Source information section start
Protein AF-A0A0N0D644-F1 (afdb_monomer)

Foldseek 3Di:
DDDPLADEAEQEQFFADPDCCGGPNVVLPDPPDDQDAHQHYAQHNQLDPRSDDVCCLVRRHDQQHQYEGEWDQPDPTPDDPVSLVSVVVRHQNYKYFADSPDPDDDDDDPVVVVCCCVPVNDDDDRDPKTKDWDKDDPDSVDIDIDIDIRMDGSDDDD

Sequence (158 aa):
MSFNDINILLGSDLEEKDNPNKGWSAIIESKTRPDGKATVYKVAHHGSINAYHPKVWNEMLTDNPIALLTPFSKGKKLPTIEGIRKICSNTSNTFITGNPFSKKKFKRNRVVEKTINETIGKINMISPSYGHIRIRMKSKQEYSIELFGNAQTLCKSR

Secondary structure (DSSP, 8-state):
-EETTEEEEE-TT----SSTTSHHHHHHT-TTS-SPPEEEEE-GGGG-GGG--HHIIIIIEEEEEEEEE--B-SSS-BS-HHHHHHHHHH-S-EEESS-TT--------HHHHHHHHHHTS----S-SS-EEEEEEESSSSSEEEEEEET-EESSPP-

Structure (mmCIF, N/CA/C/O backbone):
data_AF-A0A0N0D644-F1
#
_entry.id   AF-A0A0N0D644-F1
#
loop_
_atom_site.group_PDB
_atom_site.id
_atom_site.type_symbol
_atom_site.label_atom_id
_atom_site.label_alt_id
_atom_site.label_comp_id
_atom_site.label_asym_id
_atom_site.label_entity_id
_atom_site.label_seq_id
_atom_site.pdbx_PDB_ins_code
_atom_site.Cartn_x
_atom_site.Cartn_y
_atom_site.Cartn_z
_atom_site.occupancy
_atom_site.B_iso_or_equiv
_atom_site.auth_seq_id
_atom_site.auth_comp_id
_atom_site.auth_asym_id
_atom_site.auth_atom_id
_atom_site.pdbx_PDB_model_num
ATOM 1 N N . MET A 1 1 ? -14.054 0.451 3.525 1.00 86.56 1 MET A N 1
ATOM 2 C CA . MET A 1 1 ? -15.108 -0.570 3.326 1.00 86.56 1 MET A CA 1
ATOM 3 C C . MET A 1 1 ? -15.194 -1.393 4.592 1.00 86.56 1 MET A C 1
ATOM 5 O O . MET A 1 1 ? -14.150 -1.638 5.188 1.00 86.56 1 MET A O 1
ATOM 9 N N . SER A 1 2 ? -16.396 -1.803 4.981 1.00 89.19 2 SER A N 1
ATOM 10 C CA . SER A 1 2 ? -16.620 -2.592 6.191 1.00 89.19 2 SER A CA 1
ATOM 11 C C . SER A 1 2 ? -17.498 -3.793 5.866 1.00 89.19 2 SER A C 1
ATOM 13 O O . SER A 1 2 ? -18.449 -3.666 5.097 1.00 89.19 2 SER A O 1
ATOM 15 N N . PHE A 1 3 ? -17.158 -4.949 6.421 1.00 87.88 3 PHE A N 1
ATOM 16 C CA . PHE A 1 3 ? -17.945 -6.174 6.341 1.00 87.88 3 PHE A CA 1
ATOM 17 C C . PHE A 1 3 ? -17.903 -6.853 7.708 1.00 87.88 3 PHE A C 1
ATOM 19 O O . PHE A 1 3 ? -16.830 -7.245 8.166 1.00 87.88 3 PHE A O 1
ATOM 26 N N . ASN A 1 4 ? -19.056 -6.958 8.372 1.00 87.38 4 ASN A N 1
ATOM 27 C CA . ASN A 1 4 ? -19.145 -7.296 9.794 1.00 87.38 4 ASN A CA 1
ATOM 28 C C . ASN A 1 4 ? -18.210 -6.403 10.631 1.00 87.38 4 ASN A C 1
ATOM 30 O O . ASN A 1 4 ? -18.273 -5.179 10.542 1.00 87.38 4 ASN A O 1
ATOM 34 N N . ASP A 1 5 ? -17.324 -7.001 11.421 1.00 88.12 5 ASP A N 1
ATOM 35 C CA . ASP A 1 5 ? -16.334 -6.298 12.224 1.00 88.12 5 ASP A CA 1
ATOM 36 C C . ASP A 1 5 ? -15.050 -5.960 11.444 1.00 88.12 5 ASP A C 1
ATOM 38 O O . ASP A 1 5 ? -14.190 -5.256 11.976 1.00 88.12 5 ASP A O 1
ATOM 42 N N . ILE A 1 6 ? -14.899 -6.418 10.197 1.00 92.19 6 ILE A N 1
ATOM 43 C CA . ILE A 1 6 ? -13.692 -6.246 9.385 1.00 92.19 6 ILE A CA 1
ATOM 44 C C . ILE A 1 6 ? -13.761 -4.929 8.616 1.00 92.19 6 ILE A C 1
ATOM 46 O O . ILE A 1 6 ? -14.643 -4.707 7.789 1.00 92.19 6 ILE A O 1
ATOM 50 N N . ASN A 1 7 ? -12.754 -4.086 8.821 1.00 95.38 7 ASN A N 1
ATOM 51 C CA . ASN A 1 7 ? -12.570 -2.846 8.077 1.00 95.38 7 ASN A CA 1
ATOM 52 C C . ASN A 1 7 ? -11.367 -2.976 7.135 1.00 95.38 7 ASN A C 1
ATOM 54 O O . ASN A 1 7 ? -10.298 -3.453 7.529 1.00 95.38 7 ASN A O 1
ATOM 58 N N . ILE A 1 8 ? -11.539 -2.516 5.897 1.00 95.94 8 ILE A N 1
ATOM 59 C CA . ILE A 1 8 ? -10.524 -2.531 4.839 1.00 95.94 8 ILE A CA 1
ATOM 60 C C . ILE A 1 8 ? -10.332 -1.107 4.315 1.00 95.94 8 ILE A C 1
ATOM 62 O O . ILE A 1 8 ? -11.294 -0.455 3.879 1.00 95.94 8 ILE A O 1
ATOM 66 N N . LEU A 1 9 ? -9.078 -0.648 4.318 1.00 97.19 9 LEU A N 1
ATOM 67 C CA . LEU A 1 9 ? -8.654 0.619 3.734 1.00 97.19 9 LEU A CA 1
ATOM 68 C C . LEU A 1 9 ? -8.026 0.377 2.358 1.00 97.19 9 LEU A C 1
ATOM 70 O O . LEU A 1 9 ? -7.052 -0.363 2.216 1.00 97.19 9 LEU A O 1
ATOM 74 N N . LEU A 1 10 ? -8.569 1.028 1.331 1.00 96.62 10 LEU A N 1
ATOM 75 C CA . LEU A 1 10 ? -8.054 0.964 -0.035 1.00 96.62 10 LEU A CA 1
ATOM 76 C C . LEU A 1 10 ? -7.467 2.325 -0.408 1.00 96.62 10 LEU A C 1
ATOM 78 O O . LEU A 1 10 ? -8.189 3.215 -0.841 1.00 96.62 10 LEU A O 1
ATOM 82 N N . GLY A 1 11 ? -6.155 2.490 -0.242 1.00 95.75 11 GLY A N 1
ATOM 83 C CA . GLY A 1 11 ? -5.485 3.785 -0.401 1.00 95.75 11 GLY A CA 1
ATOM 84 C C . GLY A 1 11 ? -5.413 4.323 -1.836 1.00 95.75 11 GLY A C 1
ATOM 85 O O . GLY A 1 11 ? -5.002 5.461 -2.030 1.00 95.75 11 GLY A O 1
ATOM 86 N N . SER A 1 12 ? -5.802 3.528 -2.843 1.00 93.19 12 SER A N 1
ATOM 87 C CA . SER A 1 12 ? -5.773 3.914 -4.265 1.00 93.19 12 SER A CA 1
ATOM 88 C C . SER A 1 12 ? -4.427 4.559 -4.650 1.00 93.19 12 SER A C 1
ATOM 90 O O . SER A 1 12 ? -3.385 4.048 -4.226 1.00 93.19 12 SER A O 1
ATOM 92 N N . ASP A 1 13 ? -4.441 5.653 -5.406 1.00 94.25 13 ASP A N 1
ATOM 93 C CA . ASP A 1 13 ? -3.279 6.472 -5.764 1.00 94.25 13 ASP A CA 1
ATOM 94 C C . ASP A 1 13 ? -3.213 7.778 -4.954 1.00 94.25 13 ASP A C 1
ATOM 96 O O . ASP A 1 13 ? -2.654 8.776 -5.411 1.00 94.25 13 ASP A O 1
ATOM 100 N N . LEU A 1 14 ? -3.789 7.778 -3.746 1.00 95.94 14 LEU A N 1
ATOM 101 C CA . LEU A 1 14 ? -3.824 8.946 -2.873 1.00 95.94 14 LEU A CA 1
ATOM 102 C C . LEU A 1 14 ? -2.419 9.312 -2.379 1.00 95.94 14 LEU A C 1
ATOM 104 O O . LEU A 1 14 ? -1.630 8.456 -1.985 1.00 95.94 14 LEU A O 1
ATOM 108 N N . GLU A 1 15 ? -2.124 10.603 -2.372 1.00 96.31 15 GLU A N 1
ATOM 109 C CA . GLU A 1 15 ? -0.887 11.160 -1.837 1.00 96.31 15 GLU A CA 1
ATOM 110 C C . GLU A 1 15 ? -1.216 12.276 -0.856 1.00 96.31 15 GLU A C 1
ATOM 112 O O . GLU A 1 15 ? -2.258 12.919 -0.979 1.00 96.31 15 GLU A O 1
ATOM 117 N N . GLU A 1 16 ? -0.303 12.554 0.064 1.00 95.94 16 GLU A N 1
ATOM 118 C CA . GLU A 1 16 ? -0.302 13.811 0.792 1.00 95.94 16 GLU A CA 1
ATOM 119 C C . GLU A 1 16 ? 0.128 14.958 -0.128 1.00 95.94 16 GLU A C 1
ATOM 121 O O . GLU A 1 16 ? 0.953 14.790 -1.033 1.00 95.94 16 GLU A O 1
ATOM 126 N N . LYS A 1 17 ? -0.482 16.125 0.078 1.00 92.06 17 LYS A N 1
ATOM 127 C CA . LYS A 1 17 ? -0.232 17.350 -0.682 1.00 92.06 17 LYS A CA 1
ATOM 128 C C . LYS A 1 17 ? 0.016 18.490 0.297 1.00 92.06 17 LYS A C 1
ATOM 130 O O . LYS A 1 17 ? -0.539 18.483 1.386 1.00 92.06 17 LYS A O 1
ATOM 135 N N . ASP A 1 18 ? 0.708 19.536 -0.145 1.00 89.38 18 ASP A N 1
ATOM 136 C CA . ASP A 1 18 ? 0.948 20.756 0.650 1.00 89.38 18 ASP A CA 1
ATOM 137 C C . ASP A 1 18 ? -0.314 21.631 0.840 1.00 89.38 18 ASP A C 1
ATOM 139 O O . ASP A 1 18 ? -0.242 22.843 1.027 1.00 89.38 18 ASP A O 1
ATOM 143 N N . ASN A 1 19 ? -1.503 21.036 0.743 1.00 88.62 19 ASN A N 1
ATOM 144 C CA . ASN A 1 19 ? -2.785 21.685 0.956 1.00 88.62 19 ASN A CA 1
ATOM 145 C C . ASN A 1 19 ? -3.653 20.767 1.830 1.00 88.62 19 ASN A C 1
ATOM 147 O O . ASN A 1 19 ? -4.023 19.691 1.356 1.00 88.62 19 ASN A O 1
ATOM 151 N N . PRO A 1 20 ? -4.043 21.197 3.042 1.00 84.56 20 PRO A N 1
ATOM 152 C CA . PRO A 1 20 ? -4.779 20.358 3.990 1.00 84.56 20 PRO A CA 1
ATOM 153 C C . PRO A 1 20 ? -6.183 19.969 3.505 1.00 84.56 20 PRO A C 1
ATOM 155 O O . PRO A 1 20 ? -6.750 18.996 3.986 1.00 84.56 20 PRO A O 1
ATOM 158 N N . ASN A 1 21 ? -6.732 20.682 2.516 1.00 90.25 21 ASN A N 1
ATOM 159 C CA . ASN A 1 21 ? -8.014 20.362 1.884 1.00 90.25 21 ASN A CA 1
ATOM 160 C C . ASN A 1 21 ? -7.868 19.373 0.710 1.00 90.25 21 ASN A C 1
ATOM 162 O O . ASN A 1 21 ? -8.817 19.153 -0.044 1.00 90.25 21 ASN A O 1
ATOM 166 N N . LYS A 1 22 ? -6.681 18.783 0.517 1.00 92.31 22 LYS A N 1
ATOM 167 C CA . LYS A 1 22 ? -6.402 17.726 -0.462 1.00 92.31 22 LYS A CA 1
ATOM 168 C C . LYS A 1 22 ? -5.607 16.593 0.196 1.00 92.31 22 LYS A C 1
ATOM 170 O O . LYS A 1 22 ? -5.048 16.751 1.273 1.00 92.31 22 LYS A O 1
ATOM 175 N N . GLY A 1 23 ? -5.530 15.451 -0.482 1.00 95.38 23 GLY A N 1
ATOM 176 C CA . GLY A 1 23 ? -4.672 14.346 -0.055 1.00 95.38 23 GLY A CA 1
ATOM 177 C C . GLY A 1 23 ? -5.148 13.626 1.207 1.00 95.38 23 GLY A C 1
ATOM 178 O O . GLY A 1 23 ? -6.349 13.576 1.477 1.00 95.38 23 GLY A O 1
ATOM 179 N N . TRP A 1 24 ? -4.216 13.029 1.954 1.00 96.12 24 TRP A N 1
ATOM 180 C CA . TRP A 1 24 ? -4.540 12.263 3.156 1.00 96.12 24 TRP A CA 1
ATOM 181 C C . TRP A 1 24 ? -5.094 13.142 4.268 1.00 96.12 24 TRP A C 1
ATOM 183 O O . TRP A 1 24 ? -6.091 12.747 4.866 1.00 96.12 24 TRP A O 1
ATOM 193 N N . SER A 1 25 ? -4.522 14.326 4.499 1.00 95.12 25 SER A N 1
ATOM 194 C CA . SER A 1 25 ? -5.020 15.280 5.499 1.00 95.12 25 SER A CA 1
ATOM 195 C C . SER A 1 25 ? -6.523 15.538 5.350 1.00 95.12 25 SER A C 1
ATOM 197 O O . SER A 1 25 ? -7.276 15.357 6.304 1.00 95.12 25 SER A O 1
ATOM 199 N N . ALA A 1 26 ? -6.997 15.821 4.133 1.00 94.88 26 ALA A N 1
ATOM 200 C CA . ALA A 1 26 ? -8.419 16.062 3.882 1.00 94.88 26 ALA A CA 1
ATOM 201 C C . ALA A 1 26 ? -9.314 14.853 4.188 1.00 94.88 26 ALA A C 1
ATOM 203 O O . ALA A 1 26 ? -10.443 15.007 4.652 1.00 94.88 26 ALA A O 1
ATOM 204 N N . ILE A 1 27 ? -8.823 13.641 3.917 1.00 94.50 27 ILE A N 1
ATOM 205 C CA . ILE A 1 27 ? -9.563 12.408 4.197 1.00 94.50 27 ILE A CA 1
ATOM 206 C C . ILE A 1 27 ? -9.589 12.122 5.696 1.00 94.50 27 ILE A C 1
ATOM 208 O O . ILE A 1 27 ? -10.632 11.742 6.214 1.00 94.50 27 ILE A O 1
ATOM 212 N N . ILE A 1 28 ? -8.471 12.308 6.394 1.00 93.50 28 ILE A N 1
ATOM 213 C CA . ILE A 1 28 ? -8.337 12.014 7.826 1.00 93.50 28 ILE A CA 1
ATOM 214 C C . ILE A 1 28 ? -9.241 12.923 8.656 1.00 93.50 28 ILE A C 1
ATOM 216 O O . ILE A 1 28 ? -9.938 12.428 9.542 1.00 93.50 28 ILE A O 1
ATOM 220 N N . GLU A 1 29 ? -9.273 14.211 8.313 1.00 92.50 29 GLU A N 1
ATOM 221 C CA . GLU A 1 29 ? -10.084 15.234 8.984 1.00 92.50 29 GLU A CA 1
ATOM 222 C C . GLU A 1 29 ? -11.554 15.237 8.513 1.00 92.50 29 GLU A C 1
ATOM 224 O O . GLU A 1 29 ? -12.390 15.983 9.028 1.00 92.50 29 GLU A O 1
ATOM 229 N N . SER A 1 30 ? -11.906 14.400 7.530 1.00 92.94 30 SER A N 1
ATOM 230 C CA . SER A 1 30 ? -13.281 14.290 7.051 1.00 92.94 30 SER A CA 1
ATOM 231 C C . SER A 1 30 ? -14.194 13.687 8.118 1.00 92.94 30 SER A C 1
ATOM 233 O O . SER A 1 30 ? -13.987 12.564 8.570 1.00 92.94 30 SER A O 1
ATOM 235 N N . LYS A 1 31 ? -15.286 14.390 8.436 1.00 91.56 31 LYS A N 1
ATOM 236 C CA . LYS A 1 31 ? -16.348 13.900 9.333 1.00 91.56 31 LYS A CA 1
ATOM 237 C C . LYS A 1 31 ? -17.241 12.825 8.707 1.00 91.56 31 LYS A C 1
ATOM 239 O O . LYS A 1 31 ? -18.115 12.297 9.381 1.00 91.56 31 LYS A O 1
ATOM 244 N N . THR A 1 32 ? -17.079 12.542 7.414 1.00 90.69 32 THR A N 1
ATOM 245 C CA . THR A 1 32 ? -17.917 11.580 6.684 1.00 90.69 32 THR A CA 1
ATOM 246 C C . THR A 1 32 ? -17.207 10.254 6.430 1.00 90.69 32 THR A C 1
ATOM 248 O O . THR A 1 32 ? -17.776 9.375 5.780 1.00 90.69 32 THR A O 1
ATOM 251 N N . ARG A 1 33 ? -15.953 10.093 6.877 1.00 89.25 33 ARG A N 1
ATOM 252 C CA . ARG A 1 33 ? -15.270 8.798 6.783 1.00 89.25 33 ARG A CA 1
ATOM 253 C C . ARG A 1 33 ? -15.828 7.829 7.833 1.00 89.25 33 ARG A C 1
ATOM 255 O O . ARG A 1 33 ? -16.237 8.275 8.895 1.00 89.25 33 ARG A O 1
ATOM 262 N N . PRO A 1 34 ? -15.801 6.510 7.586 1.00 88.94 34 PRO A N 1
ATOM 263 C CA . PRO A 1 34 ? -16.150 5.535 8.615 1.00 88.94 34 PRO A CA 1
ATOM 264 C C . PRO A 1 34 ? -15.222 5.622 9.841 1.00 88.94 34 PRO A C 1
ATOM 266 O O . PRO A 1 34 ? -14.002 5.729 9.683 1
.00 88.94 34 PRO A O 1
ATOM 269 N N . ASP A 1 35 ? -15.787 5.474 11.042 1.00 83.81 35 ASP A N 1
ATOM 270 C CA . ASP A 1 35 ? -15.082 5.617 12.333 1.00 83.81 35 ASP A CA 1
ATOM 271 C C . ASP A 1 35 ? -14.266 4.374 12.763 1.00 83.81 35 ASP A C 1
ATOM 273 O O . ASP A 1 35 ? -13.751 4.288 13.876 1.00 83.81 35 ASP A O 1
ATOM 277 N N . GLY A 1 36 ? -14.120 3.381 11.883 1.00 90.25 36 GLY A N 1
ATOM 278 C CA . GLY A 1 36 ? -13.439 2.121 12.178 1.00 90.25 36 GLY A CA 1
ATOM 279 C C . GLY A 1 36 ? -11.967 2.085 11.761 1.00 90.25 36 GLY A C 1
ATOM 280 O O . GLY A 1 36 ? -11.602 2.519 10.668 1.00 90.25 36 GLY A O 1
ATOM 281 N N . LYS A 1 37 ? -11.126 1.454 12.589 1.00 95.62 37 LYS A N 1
Source information section end
Problem to solve: The entries above hold the needed span. Transcribe exactly the lines from the one with "ATOM 147 O O" to the one with "ATOM 205 C CA", both included.

Result of this task:
ATOM 147 O O . ASN A 1 19 ? -4.023 19.691 1.356 1.00 88.62 19 ASN A O 1
ATOM 151 N N . PRO A 1 20 ? -4.043 21.197 3.042 1.00 84.56 20 PRO A N 1
ATOM 152 C CA . PRO A 1 20 ? -4.779 20.358 3.990 1.00 84.56 20 PRO A CA 1
ATOM 153 C C . PRO A 1 20 ? -6.183 19.969 3.505 1.00 84.56 20 PRO A C 1
ATOM 155 O O . PRO A 1 20 ? -6.750 18.996 3.986 1.00 84.56 20 PRO A O 1
ATOM 158 N N . ASN A 1 21 ? -6.732 20.682 2.516 1.00 90.25 21 ASN A N 1
ATOM 159 C CA . ASN A 1 21 ? -8.014 20.362 1.884 1.00 90.25 21 ASN A CA 1
ATOM 160 C C . ASN A 1 21 ? -7.868 19.373 0.710 1.00 90.25 21 ASN A C 1
ATOM 162 O O . ASN A 1 21 ? -8.817 19.153 -0.044 1.00 90.25 21 ASN A O 1
ATOM 166 N N . LYS A 1 22 ? -6.681 18.783 0.517 1.00 92.31 22 LYS A N 1
ATOM 167 C CA . LYS A 1 22 ? -6.402 17.726 -0.462 1.00 92.31 22 LYS A CA 1
ATOM 168 C C . LYS A 1 22 ? -5.607 16.593 0.196 1.00 92.31 22 LYS A C 1
ATOM 170 O O . LYS A 1 22 ? -5.048 16.751 1.273 1.00 92.31 22 LYS A O 1
ATOM 175 N N . GLY A 1 23 ? -5.530 15.451 -0.482 1.00 95.38 23 GLY A N 1
ATOM 176 C CA . GLY A 1 23 ? -4.672 14.346 -0.055 1.00 95.38 23 GLY A CA 1
ATOM 177 C C . GLY A 1 23 ? -5.148 13.626 1.207 1.00 95.38 23 GLY A C 1
ATOM 178 O O . GLY A 1 23 ? -6.349 13.576 1.477 1.00 95.38 23 GLY A O 1
ATOM 179 N N . TRP A 1 24 ? -4.216 13.029 1.954 1.00 96.12 24 TRP A N 1
ATOM 180 C CA . TRP A 1 24 ? -4.540 12.263 3.156 1.00 96.12 24 TRP A CA 1
ATOM 181 C C . TRP A 1 24 ? -5.094 13.142 4.268 1.00 96.12 24 TRP A C 1
ATOM 183 O O . TRP A 1 24 ? -6.091 12.747 4.866 1.00 96.12 24 TRP A O 1
ATOM 193 N N . SER A 1 25 ? -4.522 14.326 4.499 1.00 95.12 25 SER A N 1
ATOM 194 C CA . SER A 1 25 ? -5.020 15.280 5.499 1.00 95.12 25 SER A CA 1
ATOM 195 C C . SER A 1 25 ? -6.523 15.538 5.350 1.00 95.12 25 SER A C 1
ATOM 197 O O . SER A 1 25 ? -7.276 15.357 6.304 1.00 95.12 25 SER A O 1
ATOM 199 N N . ALA A 1 26 ? -6.997 15.821 4.133 1.00 94.88 26 ALA A N 1
ATOM 200 C CA . ALA A 1 26 ? -8.419 16.062 3.882 1.00 94.88 26 ALA A CA 1
ATOM 201 C C . ALA A 1 26 ? -9.314 14.853 4.188 1.00 94.88 26 ALA A C 1
ATOM 203 O O . ALA A 1 26 ? -10.443 15.007 4.652 1.00 94.88 26 ALA A O 1
ATOM 204 N N . ILE A 1 27 ? -8.823 13.641 3.917 1.00 94.50 27 ILE A N 1
ATOM 205 C CA . ILE A 1 27 ? -9.563 12.408 4.197 1.00 94.50 27 ILE A CA 1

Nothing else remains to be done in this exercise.